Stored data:
╔══

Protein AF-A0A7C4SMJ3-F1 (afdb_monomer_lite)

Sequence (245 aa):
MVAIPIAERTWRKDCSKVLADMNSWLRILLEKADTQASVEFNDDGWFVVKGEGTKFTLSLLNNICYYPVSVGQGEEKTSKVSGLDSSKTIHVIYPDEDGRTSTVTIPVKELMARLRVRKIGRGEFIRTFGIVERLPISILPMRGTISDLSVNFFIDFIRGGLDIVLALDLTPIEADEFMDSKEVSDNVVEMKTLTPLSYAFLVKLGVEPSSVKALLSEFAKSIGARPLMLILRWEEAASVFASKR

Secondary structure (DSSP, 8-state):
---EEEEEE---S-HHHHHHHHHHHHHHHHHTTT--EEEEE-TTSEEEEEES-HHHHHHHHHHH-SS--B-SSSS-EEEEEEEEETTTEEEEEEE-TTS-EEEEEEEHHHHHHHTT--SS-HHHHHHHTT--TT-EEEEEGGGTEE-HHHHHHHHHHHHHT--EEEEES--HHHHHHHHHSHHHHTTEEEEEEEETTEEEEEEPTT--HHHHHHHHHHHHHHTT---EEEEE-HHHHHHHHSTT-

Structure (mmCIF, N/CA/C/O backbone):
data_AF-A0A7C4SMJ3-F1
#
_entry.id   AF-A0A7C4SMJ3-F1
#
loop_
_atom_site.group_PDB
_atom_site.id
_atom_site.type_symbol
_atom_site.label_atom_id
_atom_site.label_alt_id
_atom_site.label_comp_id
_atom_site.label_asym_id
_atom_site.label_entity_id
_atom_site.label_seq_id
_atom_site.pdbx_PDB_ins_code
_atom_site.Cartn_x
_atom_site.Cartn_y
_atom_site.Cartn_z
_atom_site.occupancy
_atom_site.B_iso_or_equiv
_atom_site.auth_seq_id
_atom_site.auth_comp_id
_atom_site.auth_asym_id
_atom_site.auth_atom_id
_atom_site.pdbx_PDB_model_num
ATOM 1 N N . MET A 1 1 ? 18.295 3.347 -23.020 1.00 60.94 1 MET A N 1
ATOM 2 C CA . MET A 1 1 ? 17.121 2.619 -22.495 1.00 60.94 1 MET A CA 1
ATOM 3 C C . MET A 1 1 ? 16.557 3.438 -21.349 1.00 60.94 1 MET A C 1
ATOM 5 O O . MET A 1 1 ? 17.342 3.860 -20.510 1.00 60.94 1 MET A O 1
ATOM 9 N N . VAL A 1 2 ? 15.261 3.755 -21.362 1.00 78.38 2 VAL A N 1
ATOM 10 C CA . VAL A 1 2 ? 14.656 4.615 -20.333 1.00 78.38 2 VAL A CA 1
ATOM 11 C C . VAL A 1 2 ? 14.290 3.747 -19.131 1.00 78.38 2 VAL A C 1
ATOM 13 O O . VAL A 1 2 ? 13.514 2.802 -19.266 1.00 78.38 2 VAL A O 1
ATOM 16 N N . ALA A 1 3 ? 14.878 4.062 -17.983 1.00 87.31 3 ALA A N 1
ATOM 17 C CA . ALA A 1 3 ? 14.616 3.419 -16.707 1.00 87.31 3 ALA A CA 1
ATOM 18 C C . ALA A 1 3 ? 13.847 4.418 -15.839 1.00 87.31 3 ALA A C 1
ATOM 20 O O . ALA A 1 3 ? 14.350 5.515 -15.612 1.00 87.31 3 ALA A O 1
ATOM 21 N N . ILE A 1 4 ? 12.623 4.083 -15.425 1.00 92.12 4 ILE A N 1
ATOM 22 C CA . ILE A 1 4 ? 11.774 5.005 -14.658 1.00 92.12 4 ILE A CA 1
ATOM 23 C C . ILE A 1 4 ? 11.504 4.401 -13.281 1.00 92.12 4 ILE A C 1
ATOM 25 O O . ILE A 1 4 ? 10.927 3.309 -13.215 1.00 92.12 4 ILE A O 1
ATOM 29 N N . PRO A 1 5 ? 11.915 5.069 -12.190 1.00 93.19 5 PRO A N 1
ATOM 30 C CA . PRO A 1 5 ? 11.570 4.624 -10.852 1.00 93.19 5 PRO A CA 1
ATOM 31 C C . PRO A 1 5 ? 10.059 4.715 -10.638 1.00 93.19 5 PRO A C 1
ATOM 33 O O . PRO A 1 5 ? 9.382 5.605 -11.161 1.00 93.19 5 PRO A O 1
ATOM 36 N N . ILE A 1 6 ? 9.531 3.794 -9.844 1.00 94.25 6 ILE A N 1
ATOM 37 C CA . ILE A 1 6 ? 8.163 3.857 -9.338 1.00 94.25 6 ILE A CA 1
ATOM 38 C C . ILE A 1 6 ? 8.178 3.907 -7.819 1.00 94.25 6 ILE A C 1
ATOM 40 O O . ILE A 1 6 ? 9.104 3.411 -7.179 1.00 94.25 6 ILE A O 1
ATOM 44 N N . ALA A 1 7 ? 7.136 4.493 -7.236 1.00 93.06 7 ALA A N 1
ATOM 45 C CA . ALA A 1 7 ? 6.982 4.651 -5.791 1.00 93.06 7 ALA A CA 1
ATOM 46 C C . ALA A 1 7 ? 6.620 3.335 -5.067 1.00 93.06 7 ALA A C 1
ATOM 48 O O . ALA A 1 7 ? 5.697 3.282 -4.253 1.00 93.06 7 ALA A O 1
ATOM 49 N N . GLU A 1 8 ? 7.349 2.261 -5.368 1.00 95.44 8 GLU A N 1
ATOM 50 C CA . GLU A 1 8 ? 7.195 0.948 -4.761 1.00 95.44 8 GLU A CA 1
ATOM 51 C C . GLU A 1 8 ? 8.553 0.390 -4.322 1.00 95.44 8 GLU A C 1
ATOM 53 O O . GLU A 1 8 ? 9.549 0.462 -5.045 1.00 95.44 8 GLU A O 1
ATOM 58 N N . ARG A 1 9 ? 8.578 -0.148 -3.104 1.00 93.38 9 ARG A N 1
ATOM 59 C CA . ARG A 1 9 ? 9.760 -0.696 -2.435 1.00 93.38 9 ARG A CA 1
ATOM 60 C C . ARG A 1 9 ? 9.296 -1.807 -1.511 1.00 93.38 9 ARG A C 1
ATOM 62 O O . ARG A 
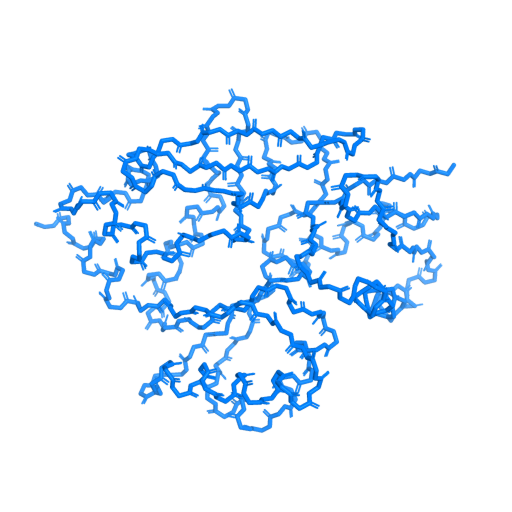1 9 ? 8.275 -1.654 -0.850 1.00 93.38 9 ARG A O 1
ATOM 69 N N . THR A 1 10 ? 10.061 -2.892 -1.436 1.00 94.88 10 THR A N 1
ATOM 70 C CA . THR A 1 10 ? 9.769 -3.981 -0.500 1.00 94.88 10 THR A CA 1
ATOM 71 C C . THR A 1 10 ? 10.645 -3.918 0.748 1.00 94.88 10 THR A C 1
ATOM 73 O O . THR A 1 10 ? 11.825 -3.570 0.677 1.00 94.88 10 THR A O 1
ATOM 76 N N . TRP A 1 11 ? 10.074 -4.297 1.892 1.00 93.44 11 TRP A N 1
ATOM 77 C CA . TRP A 1 11 ? 10.806 -4.533 3.146 1.00 93.44 11 TRP A CA 1
ATOM 78 C C . TRP A 1 11 ? 11.020 -6.022 3.440 1.00 93.44 11 TRP A C 1
ATOM 80 O O . TRP A 1 11 ? 11.433 -6.404 4.542 1.00 93.44 11 TRP A O 1
ATOM 90 N N . ARG A 1 12 ? 10.728 -6.887 2.468 1.00 92.75 12 ARG A N 1
ATOM 91 C CA . ARG A 1 12 ? 10.950 -8.324 2.582 1.00 92.75 12 ARG A CA 1
ATOM 92 C C . ARG A 1 12 ? 12.423 -8.686 2.452 1.00 92.75 12 ARG A C 1
ATOM 94 O O . ARG A 1 12 ? 13.205 -7.988 1.819 1.00 92.75 12 ARG A O 1
ATOM 101 N N . LYS A 1 13 ? 12.800 -9.810 3.068 1.00 91.44 13 LYS A N 1
ATOM 102 C CA . LYS A 1 13 ? 14.165 -10.358 2.974 1.00 91.44 13 LYS A CA 1
ATOM 103 C C . LYS A 1 13 ? 14.379 -11.165 1.692 1.00 91.44 13 LYS A C 1
ATOM 105 O O . LYS A 1 13 ? 15.509 -11.297 1.242 1.00 91.44 13 LYS A O 1
ATOM 110 N N . ASP A 1 14 ? 13.314 -11.708 1.113 1.00 93.94 14 ASP A N 1
ATOM 111 C CA . ASP A 1 14 ? 13.320 -12.523 -0.102 1.00 93.94 14 ASP A CA 1
ATOM 112 C C . ASP A 1 14 ? 13.107 -11.676 -1.369 1.00 93.94 14 ASP A C 1
ATOM 114 O O . ASP A 1 14 ? 12.268 -11.985 -2.214 1.00 93.94 14 ASP A O 1
ATOM 118 N N . CYS A 1 15 ? 13.898 -10.608 -1.528 1.00 94.00 15 CYS A N 1
ATOM 119 C CA . CYS A 1 15 ? 13.774 -9.650 -2.634 1.00 94.00 15 CYS A CA 1
ATOM 120 C C . CYS A 1 15 ? 13.787 -10.307 -4.024 1.00 94.00 15 CYS A C 1
ATOM 122 O O . CYS A 1 15 ? 13.087 -9.848 -4.921 1.00 94.00 15 CYS A O 1
ATOM 124 N N . SER A 1 16 ? 14.552 -11.388 -4.214 1.00 95.19 16 SER A N 1
ATOM 125 C CA . SER A 1 16 ? 14.611 -12.110 -5.492 1.00 95.19 16 SER A CA 1
ATOM 126 C C . SER A 1 16 ? 13.280 -12.764 -5.864 1.00 95.19 16 SER A C 1
ATOM 128 O O . SER A 1 16 ? 12.909 -12.726 -7.034 1.00 95.19 16 SER A O 1
ATOM 130 N N . LYS A 1 17 ? 12.546 -13.319 -4.886 1.00 95.69 17 LYS A N 1
ATOM 131 C CA . LYS A 1 17 ? 11.203 -13.871 -5.116 1.00 95.69 17 LYS A CA 1
ATOM 132 C C . LYS A 1 17 ? 10.232 -12.748 -5.463 1.00 95.69 17 LYS A C 1
ATOM 134 O O . LYS A 1 17 ? 9.579 -12.818 -6.494 1.00 95.69 17 LYS A O 1
ATOM 139 N N . VAL A 1 18 ? 10.224 -11.677 -4.666 1.00 96.94 18 VAL A N 1
ATOM 140 C CA . VAL A 1 18 ? 9.380 -10.498 -4.923 1.00 96.94 18 VAL A CA 1
ATOM 141 C C . VAL A 1 18 ? 9.600 -9.957 -6.339 1.00 96.94 18 VAL A C 1
ATOM 143 O O . VAL A 1 18 ? 8.641 -9.672 -7.051 1.00 96.94 18 VAL A O 1
ATOM 146 N N . LEU A 1 19 ? 10.858 -9.854 -6.775 1.00 97.25 19 LEU A N 1
ATOM 147 C CA . LEU A 1 19 ? 11.191 -9.377 -8.113 1.00 97.25 19 LEU A CA 1
ATOM 148 C C . LEU A 1 19 ? 10.744 -10.346 -9.216 1.00 97.25 19 LEU A C 1
ATOM 150 O O . LEU A 1 19 ? 10.264 -9.903 -10.260 1.00 97.25 19 LEU A O 1
ATOM 154 N N . ALA A 1 20 ? 10.899 -11.653 -8.999 1.00 97.44 20 ALA A N 1
ATOM 155 C CA . ALA A 1 20 ? 10.460 -12.680 -9.940 1.00 97.44 20 ALA A CA 1
ATOM 156 C C . ALA A 1 20 ? 8.933 -12.689 -10.101 1.00 97.44 20 ALA A C 1
ATOM 158 O O . ALA A 1 20 ? 8.442 -12.738 -11.232 1.00 97.44 20 ALA A O 1
ATOM 159 N N . ASP A 1 21 ? 8.194 -12.570 -8.997 1.00 97.31 21 ASP A N 1
ATOM 160 C CA . ASP A 1 21 ? 6.732 -12.511 -8.998 1.00 97.31 21 ASP A CA 1
ATOM 161 C C . ASP A 1 21 ? 6.242 -11.244 -9.705 1.00 97.31 21 ASP A C 1
ATOM 163 O O . ASP A 1 21 ? 5.404 -11.318 -10.602 1.00 97.31 21 ASP A O 1
ATOM 167 N N . MET A 1 22 ? 6.827 -10.084 -9.380 1.00 96.75 22 MET A N 1
ATOM 168 C CA . MET A 1 22 ? 6.513 -8.811 -10.036 1.00 96.75 22 MET A CA 1
ATOM 169 C C . MET A 1 22 ? 6.742 -8.867 -11.548 1.00 96.75 22 MET A C 1
ATOM 171 O O . MET A 1 22 ? 5.882 -8.444 -12.317 1.00 96.75 22 MET A O 1
ATOM 175 N N . ASN A 1 23 ? 7.878 -9.408 -11.996 1.00 97.12 23 ASN A N 1
ATOM 176 C CA . ASN A 1 23 ? 8.160 -9.548 -13.426 1.00 97.12 23 ASN A CA 1
ATOM 177 C C . ASN A 1 23 ? 7.249 -10.575 -14.108 1.00 97.12 23 ASN A C 1
ATOM 179 O O . ASN A 1 23 ? 6.846 -10.368 -15.252 1.00 97.12 23 ASN A O 1
ATOM 183 N N . SER A 1 24 ? 6.895 -11.663 -13.422 1.00 96.69 24 SER A N 1
ATOM 184 C CA . SER A 1 24 ? 5.966 -12.668 -13.950 1.00 96.69 24 SER A CA 1
ATOM 185 C C . SER A 1 24 ? 4.566 -12.086 -14.132 1.00 96.69 24 SER A C 1
ATOM 187 O O . SER A 1 24 ? 3.972 -12.255 -15.196 1.00 96.69 24 SER A O 1
ATOM 189 N N . TRP A 1 25 ? 4.085 -11.334 -13.142 1.00 95.38 25 TRP A N 1
ATOM 190 C CA . TRP A 1 25 ? 2.825 -10.602 -13.211 1.00 95.38 25 TRP A CA 1
ATOM 191 C C . TRP A 1 25 ? 2.827 -9.554 -14.329 1.00 95.38 25 TRP A C 1
ATOM 193 O O . TRP A 1 25 ? 1.919 -9.530 -15.159 1.00 95.38 25 TRP A O 1
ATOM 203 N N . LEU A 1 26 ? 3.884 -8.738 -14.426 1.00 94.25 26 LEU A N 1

╚══

EXERCISE INSTRUCTIONS: The required output is the line containing "ATOM 187 O O" through the last line of the records above, each copied exactly and nothing more.

RESULT FOR THIS EXERCISE:
ATOM 187 O O . SER A 1 24 ? 3.972 -12.255 -15.196 1.00 96.69 24 SER A O 1
ATOM 189 N N . TRP A 1 25 ? 4.085 -11.334 -13.142 1.00 95.38 25 TRP A N 1
ATOM 190 C CA . TRP A 1 25 ? 2.825 -10.602 -13.211 1.00 95.38 25 TRP A CA 1
ATOM 191 C C . TRP A 1 25 ? 2.827 -9.554 -14.329 1.00 95.38 25 TRP A C 1
ATOM 193 O O . TRP A 1 25 ? 1.919 -9.530 -15.159 1.00 95.38 25 TRP A O 1
ATOM 203 N N . LEU A 1 26 ? 3.884 -8.738 -14.426 1.00 94.25 26 LEU A N 1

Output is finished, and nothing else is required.